# Brunswick Tunnel, Harrogate - June 08



## freebird (Jul 5, 2008)

On a boring afternoon sqwasher and I decided to visit Brunswick Tunnel. Sqwasher had visited back in Jan with a couple of others and a couple of articles had been written by the local rag since then, so we wanted to see if we could still get in.
As we arrived we found that the bushes and trees from the surrounding area had been cut down and used to fill in the space in front of the portal. How environmentally friendly is that! We could not believe the mess that they had left instead of taking more appropriate measures to seal the portal. Once inside, the cameras came out and we began to explore the old railway tunnel I had heard so much about. The tunnel, which is 415 yards long, is 160 years old has the remains of a WW2 bomb shelter within it. 
Here are my best pics from the trip:-

The only accessible portal left!







From inside looking back.











The shelter appears!






Inside what was the shelter. The supports for benches on either side and bits of roofing felt now dangling from the roof! Areas where the toilets were, just visable in the far corners.

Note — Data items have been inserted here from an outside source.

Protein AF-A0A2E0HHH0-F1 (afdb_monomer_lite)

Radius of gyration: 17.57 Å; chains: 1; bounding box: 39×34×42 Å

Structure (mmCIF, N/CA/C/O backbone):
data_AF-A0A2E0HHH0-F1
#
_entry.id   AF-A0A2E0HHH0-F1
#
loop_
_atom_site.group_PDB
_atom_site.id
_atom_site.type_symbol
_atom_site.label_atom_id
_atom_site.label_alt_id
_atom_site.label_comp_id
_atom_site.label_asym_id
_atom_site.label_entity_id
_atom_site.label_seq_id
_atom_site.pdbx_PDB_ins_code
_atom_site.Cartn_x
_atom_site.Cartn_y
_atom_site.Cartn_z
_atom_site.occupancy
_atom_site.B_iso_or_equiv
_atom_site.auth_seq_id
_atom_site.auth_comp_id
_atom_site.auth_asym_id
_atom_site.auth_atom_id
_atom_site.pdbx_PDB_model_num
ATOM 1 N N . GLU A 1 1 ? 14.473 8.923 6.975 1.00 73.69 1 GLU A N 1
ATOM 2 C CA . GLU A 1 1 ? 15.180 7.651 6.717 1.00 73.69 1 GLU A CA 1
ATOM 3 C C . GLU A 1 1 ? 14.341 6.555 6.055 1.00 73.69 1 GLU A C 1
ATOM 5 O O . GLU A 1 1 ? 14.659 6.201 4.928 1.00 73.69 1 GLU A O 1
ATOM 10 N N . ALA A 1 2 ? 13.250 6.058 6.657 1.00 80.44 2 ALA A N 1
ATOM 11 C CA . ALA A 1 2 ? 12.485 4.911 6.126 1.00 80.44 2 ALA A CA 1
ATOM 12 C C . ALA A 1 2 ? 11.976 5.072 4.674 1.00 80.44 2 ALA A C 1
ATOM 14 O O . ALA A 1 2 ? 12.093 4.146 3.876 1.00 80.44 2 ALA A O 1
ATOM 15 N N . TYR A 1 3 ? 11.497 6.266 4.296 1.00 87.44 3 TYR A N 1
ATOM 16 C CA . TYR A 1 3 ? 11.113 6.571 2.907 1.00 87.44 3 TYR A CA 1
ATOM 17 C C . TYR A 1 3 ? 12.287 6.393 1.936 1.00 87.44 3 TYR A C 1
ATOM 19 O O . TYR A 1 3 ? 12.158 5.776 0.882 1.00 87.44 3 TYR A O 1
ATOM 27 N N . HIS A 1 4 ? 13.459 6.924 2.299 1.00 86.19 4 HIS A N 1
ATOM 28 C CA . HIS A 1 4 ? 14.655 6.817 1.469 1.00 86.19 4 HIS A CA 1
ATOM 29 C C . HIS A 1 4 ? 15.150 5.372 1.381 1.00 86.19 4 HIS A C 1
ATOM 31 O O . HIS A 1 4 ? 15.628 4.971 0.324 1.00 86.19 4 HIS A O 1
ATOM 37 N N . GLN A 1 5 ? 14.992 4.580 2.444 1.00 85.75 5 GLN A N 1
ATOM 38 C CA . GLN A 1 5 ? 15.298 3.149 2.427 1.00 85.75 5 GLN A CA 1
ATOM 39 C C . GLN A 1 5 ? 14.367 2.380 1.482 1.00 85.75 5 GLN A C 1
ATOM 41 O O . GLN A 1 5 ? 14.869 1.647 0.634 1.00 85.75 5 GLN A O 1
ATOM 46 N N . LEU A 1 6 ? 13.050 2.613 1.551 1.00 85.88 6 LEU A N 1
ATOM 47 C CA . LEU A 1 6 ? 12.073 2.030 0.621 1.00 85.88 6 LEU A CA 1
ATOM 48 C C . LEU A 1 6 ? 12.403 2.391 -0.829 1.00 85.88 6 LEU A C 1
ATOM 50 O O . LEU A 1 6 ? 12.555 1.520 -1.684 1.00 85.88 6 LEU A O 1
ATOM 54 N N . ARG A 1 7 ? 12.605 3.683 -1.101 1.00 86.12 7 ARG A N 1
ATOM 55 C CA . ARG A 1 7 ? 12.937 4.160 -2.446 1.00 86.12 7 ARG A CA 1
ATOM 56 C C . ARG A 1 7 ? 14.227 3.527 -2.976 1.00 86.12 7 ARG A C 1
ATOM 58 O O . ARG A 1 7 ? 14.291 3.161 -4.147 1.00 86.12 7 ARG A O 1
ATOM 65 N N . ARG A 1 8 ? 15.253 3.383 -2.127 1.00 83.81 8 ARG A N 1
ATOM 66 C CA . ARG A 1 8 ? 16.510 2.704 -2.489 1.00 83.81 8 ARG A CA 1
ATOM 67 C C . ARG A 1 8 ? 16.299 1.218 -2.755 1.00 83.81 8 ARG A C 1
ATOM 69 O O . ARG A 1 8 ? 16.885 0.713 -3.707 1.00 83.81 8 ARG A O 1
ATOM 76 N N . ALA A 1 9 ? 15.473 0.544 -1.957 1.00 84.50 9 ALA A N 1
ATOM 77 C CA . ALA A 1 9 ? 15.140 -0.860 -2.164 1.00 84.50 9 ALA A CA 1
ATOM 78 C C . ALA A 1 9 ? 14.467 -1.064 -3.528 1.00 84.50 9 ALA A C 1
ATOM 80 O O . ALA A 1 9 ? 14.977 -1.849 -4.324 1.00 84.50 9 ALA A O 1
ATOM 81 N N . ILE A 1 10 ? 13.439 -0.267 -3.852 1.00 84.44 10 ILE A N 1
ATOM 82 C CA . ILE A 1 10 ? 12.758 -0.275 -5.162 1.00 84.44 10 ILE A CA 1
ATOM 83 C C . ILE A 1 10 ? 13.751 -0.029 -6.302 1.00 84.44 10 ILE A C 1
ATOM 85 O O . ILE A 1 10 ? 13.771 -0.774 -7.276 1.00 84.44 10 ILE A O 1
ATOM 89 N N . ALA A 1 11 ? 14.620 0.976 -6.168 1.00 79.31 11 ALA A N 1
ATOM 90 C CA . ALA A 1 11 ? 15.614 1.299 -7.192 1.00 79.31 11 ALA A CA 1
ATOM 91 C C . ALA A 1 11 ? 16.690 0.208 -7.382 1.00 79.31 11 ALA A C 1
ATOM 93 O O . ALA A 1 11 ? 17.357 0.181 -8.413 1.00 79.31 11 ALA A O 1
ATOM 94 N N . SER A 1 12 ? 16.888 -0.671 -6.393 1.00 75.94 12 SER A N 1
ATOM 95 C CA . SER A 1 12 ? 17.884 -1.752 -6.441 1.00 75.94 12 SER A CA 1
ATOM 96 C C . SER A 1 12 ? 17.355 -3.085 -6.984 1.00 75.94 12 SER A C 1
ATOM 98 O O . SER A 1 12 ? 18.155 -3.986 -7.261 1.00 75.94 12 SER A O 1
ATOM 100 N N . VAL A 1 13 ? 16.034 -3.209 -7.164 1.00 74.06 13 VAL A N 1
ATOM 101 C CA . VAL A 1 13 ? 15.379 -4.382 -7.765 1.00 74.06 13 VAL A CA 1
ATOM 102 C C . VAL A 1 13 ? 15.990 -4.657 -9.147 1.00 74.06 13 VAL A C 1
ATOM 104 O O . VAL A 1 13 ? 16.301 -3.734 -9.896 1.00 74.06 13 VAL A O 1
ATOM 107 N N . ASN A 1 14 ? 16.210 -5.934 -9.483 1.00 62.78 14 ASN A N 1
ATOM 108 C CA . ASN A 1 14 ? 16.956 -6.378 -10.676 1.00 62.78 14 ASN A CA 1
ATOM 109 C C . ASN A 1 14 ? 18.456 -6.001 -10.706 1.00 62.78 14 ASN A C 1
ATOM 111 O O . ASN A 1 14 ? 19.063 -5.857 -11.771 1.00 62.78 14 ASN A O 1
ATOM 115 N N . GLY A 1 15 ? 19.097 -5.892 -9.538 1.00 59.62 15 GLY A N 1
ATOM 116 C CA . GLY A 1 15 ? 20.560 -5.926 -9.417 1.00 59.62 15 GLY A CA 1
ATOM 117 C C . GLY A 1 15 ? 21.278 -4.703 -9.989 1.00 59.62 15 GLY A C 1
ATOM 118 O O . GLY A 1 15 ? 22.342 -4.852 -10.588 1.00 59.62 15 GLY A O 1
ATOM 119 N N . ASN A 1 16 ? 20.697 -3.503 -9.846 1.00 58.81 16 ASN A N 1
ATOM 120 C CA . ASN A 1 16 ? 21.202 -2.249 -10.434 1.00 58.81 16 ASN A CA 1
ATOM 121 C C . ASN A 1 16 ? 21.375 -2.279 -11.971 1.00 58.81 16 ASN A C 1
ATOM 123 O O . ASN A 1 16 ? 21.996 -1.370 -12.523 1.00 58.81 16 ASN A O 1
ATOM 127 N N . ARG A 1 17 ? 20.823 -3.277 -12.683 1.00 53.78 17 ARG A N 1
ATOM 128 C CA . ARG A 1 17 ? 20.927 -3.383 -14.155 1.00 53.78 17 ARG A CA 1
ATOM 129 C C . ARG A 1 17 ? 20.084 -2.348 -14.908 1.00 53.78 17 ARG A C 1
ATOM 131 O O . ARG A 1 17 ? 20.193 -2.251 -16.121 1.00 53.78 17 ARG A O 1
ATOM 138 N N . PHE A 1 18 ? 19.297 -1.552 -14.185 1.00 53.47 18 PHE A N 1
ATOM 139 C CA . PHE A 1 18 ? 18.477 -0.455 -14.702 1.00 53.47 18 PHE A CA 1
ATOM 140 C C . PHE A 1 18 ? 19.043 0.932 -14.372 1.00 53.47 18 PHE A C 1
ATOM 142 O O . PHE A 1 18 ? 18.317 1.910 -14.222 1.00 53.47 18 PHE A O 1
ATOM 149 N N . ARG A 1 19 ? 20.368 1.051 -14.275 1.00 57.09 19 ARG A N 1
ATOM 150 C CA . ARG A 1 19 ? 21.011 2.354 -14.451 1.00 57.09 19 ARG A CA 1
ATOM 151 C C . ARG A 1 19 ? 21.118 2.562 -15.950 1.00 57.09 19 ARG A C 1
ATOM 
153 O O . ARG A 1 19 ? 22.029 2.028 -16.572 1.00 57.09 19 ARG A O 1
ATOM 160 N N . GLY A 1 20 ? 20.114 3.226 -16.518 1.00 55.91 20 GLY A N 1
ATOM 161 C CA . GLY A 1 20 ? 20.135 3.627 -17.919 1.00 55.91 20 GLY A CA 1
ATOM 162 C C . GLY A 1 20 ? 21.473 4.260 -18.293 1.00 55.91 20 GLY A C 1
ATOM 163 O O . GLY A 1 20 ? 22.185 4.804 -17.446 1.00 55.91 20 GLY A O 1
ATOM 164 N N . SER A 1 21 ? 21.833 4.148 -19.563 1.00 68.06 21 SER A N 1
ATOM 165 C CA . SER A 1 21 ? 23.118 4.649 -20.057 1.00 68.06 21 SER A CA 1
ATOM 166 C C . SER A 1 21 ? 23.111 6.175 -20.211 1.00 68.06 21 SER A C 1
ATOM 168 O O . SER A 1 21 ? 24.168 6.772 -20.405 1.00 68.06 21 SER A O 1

Across the top of the shelter with the portal visible in the distance.






The blocks where the toilets once were.






The stairs leading up next to the now buried portal and to the shelter entrance.











Sqwasher checking out the 1930's construction!






Playing with the torch!






The mould was flourescent with the blue lens on the torch.











A last view as we walked away, the area where trees and bushes were cut from evident.






Thanks for looking.


----------



## phill.d (Jul 5, 2008)

wow. There's some fantastic shots there. Superb even lighting. Top job!! Congrats!
I see the locals have been busy making a real mess in the cutting trying to keep people out. for all that effort in spite it hasn't even worked.


----------



## Foxylady (Jul 5, 2008)

I agree with Phill...superb report and pics, freebird.  Really interesting place...especially like the shelter with the stalactites above it and love the lighting experiments. Nice work.


----------



## The_Revolution (Jul 5, 2008)

I remember reading about this in local, (Yorkshire), papers.

Great pictures. I can imagine living in that shelter - not fun!


----------



## sqwasher (Jul 5, 2008)

This was my fifth visit to this gem of a tunnel & i wanted freebird to see this beauty 'in the flesh' so to speak! While i can't compete with her long exposure shots (my MAXIMUM setting is only 4 (FOUR!) seconds!) i thought the addition of some tealights might add something different to any previous pics i have. I hope you enjoy these too folks.....

The portal hiding away-it was persisting it down here so please excuse the drop on the pic.





Freebird just inside the portal.





Looking along the length of the tunnel towards the portal.





Time for a bit of torchwork!





Then the shelter looms out of the darkness. Yes thats a bloody shopping trolley by the way!





Now inside the shelter you realise how big this really is!





The backlighting by freebird, the tealights by Ikea!





This pic turned out a little dark but i like the effect through the doorway.





The tealights were placed on each of the supports for the benches that would of originally been there.





A black & white shot by way of a change.





Looking through the shelter with the portal just visable in the distance.





Looking up towards the buried portal with the portal stones visable at the top.





A final view down the staircase through the shelter & with the portal 415 yards away!





Thanks for looking & if you want to see more pics please feel free to check out our Flickr pages. Cheers.


----------



## phill.d (Jul 6, 2008)

Superb pics Mr Sqwash.. There coming on leaps and bounds these days!  Nice one!!


----------



## thompski (Jul 6, 2008)

Don't think i've ever seen a railway tunnel with a air raid shelter inside it 

Nicely photographed, I think I might try playing with tea lights myself sometime!


----------



## pdtnc (Jul 6, 2008)

good work guys...


----------